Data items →

▼▼▼

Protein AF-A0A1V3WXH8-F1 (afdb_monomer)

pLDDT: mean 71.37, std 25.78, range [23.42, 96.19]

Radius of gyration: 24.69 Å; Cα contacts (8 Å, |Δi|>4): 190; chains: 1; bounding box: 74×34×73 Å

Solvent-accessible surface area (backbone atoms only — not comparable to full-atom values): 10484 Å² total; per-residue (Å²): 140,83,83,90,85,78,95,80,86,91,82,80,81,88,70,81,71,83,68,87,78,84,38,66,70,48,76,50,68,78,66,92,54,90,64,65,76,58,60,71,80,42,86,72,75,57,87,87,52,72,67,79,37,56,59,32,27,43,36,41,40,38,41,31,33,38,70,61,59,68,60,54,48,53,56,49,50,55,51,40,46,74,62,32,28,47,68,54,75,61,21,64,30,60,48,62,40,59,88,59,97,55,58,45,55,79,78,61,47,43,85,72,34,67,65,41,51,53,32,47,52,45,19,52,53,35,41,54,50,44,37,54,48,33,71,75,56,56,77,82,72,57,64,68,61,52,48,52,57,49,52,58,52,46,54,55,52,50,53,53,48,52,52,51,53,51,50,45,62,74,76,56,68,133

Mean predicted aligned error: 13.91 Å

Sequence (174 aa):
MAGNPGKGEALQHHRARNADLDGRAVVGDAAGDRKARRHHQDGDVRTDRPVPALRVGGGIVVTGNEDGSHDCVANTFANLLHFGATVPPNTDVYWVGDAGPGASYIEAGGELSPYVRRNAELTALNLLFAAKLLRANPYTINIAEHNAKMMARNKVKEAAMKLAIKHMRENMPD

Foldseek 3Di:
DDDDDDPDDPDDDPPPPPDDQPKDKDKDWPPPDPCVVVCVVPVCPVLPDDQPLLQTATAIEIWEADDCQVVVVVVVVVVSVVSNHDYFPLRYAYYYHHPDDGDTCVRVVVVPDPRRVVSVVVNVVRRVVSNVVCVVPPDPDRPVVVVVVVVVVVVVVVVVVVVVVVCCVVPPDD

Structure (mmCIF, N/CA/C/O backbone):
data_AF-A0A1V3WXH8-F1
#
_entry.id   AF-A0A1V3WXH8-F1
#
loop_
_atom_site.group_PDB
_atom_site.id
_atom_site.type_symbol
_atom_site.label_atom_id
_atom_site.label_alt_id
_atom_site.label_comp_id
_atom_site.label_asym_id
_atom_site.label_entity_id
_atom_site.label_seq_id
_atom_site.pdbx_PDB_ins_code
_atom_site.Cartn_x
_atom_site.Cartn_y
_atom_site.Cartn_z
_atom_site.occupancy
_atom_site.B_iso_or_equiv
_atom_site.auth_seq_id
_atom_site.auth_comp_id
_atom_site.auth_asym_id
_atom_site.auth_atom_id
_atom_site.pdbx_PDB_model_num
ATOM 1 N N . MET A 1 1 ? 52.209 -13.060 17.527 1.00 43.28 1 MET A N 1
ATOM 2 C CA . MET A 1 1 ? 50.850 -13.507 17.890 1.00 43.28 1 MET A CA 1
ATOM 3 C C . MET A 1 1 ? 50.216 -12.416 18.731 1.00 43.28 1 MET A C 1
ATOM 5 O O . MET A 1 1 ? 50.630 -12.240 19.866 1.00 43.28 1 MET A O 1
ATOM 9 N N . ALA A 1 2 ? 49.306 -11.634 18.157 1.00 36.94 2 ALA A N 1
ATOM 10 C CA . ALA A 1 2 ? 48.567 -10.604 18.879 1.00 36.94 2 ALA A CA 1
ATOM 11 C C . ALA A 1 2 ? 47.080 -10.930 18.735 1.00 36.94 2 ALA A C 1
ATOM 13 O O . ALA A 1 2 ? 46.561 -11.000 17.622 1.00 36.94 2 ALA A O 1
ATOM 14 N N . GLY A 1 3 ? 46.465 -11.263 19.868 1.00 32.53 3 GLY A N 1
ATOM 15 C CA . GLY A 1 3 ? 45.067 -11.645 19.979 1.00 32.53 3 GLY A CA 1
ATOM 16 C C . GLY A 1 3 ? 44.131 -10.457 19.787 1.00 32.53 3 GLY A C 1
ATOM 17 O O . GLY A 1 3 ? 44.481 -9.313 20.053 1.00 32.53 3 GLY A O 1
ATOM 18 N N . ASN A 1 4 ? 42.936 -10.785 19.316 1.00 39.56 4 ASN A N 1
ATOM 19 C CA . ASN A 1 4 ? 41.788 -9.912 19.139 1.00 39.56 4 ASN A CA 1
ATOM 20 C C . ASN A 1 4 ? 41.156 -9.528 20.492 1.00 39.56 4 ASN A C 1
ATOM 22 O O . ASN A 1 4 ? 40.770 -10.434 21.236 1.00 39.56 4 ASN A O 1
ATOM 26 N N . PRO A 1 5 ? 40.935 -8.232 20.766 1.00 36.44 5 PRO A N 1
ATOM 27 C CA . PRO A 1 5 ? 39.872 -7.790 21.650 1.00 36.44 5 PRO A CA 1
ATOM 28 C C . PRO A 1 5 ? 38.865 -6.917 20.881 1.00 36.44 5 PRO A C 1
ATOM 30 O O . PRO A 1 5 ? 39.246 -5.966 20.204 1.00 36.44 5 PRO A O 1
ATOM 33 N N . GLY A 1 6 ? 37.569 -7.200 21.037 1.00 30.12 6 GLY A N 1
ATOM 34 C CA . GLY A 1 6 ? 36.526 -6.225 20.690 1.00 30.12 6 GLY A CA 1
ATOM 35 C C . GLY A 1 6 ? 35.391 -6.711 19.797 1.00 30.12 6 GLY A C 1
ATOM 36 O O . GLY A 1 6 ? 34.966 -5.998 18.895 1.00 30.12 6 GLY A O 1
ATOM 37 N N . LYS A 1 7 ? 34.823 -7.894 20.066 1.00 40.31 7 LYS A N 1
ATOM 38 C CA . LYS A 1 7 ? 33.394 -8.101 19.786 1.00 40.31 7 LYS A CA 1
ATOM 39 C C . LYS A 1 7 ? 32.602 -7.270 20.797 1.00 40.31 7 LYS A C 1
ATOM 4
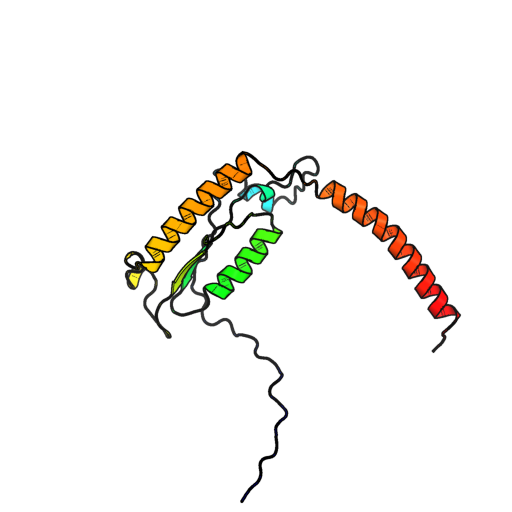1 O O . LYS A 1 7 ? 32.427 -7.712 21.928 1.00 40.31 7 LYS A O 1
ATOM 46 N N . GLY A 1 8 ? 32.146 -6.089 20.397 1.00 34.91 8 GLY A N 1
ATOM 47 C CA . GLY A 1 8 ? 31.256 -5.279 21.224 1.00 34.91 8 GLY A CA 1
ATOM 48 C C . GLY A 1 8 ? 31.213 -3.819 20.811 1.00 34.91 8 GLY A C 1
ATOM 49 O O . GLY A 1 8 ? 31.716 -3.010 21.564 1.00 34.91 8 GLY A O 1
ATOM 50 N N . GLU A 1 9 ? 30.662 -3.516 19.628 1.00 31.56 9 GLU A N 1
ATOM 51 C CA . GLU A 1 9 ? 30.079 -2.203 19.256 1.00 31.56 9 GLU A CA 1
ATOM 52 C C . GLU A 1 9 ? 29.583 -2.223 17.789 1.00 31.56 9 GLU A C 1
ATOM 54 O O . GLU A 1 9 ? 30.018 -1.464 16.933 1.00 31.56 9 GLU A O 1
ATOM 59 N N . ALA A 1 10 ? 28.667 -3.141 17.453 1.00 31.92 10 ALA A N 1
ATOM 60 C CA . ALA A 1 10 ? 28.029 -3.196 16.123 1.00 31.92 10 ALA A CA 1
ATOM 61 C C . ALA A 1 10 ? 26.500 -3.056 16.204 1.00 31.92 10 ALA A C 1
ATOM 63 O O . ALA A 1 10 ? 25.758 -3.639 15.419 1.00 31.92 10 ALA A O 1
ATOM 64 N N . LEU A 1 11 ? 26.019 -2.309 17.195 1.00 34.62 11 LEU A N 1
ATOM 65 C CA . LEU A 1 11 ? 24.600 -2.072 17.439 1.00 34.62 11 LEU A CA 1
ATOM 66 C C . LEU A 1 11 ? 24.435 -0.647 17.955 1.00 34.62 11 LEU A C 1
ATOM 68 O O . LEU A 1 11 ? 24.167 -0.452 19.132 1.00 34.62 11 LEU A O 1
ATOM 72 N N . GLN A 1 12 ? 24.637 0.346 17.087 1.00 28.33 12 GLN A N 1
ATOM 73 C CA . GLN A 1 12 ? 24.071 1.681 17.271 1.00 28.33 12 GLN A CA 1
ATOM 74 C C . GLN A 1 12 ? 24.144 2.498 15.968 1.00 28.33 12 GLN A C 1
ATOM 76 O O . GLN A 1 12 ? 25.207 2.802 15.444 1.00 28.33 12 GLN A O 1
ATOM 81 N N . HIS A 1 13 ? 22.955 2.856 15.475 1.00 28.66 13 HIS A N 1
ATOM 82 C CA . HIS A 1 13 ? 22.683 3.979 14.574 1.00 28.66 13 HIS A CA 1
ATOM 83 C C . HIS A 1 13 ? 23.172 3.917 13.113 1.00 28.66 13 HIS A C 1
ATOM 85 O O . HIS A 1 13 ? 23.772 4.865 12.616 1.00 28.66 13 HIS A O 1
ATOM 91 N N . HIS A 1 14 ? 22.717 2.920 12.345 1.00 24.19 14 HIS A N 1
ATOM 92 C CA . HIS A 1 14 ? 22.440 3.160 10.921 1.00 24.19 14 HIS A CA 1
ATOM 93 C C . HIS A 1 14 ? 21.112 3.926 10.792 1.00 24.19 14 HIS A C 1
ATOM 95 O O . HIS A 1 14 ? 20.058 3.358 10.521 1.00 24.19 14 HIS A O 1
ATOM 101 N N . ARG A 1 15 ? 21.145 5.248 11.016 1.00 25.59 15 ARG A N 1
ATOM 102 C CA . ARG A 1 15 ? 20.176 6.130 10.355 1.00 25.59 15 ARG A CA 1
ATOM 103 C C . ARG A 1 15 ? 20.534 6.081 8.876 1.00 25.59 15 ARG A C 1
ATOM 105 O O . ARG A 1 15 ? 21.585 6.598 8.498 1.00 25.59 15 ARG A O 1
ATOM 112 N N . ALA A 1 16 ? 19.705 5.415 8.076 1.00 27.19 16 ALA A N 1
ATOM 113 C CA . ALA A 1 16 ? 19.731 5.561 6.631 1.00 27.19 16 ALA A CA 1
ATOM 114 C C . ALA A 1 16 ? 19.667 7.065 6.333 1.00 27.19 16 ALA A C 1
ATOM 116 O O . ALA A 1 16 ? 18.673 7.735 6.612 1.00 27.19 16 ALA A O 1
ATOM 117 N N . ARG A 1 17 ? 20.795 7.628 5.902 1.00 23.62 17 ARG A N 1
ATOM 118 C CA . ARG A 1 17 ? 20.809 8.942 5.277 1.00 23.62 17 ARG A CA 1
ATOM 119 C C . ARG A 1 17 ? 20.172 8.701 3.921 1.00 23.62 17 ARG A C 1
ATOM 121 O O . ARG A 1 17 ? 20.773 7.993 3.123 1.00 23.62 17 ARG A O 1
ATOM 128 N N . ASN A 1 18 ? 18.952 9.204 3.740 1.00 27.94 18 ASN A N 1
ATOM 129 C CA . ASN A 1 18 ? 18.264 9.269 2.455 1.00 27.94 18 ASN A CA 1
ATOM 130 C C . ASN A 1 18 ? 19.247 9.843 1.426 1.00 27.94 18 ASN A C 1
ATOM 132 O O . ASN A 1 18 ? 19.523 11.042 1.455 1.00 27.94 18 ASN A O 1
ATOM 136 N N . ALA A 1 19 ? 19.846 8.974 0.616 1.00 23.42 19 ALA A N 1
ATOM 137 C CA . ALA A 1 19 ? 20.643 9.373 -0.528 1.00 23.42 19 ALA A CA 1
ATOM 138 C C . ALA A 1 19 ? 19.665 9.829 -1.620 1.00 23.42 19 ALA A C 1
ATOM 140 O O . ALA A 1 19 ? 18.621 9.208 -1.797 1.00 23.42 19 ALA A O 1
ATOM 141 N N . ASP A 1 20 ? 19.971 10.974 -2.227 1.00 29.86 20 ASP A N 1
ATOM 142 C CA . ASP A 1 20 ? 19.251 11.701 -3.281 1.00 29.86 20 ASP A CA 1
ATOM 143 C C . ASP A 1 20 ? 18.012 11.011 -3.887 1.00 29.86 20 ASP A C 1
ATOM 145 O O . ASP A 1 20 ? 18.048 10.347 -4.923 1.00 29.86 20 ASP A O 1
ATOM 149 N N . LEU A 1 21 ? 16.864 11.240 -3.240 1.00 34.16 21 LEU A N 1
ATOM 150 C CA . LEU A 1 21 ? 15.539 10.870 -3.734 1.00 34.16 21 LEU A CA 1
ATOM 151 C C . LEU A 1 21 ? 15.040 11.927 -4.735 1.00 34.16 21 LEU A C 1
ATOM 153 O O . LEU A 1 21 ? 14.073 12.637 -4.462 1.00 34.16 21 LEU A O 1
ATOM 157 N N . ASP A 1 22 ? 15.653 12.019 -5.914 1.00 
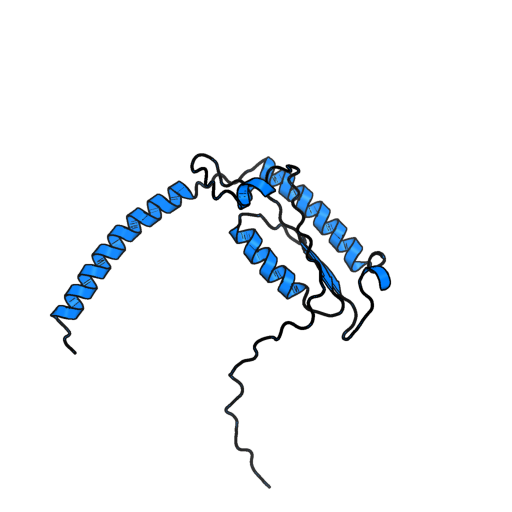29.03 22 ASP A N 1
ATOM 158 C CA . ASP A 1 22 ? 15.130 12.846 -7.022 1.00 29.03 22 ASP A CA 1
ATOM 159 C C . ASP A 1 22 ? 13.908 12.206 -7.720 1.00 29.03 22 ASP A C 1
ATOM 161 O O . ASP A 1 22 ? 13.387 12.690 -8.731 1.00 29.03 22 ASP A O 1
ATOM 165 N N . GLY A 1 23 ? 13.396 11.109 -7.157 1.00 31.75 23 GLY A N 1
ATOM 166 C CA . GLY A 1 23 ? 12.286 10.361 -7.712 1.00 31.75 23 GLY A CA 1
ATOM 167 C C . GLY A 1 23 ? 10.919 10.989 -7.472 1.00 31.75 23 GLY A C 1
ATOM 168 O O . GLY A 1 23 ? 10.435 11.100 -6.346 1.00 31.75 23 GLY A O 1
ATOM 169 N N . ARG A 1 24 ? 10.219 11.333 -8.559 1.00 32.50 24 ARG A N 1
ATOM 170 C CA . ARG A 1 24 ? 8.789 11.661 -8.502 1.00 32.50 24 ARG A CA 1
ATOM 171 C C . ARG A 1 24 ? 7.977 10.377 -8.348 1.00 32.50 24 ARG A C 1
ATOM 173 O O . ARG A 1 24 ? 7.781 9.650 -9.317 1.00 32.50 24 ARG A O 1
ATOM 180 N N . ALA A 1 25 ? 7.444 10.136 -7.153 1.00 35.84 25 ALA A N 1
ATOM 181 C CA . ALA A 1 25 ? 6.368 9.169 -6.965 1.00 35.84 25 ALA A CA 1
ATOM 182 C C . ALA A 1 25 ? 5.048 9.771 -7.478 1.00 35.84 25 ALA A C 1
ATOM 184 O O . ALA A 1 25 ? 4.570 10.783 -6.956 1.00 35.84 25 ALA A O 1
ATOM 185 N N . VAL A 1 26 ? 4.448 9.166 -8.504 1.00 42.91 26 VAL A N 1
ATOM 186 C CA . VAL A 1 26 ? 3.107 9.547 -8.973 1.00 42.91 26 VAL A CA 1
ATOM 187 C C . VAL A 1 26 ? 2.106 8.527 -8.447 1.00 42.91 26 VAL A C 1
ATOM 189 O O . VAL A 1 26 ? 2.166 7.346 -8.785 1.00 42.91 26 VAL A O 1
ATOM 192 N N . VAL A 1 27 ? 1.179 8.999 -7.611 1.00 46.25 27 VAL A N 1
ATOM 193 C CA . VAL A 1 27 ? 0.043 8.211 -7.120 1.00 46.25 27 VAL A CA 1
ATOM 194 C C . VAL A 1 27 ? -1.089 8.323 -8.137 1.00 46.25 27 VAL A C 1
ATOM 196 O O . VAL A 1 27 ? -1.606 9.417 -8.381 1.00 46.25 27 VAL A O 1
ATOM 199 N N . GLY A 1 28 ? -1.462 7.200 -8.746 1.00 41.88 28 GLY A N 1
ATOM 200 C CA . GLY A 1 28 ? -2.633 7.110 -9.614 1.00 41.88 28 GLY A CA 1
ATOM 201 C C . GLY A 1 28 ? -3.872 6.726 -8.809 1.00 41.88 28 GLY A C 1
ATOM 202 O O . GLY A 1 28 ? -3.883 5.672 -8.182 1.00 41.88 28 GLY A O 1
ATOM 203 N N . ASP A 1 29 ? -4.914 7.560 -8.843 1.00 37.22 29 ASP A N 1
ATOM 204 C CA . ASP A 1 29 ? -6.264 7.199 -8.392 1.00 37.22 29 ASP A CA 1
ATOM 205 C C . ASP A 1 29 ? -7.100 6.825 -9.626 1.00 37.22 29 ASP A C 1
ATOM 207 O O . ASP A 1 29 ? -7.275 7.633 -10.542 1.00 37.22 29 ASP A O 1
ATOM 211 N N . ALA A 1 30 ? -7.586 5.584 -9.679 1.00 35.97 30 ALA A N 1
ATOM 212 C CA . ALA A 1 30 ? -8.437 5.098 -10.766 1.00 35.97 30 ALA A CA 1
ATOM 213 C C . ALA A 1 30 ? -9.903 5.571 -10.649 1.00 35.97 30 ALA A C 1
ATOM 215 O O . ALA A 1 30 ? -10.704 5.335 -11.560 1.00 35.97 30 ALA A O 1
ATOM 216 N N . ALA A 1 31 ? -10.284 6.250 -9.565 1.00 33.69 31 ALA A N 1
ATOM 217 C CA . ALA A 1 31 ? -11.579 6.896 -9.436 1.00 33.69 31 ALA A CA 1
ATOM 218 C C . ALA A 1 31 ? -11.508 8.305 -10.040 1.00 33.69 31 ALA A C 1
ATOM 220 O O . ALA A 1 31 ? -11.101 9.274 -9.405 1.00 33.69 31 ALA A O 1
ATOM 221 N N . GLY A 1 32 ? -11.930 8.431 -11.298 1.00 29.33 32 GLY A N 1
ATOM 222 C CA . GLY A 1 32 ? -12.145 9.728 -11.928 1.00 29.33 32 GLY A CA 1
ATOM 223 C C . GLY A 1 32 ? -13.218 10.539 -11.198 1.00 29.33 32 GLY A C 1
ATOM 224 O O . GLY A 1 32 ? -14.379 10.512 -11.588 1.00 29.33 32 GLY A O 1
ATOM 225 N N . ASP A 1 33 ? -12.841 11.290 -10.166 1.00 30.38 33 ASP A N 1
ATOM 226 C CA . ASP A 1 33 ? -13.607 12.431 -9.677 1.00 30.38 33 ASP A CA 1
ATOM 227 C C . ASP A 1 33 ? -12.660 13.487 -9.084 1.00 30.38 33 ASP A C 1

▲▲▲

PROBLEM → Check each line of the data for "backbone". Copy the lines where it turns up.

RESPONSE AREA →
Solvent-accessible surface area (backbone atoms only — not comparable to full-atom values): 10484 Å² total; per-residue (Å²): 140,83,83,90,85,78,95,80,86,91,82,80,81,88,70,81,71,83,68,87,78,84,38,66,70,48,76,50,68,78,66,92,54,90,64,65,76,58,60,71,80,42,86,72,75,57,87,87,52,72,67,79,37,56,59,32,27,43,36,41,40,38,41,31,33,38,70,61,59,68,60,54,48,53,56,49,50,55,51,40,46,74,62,32,28,47,68,54,75,61,21,64,30,60,48,62,40,59,88,59,97,55,58,45,55,79,78,61,47,43,85,72,34,67,65,41,51,53,32,47,52,45,19,52,53,35,41,54,50,44,37,54,48,33,71,75,56,56,77,82,72,57,64,68,61,52,48,52,57,49,52,58,52,46,54,55,52,50,53,53,48,52,52,51,53,51,50,45,62,74,76,56,68,133
Structure (mmCIF, N/CA/C/O backbone):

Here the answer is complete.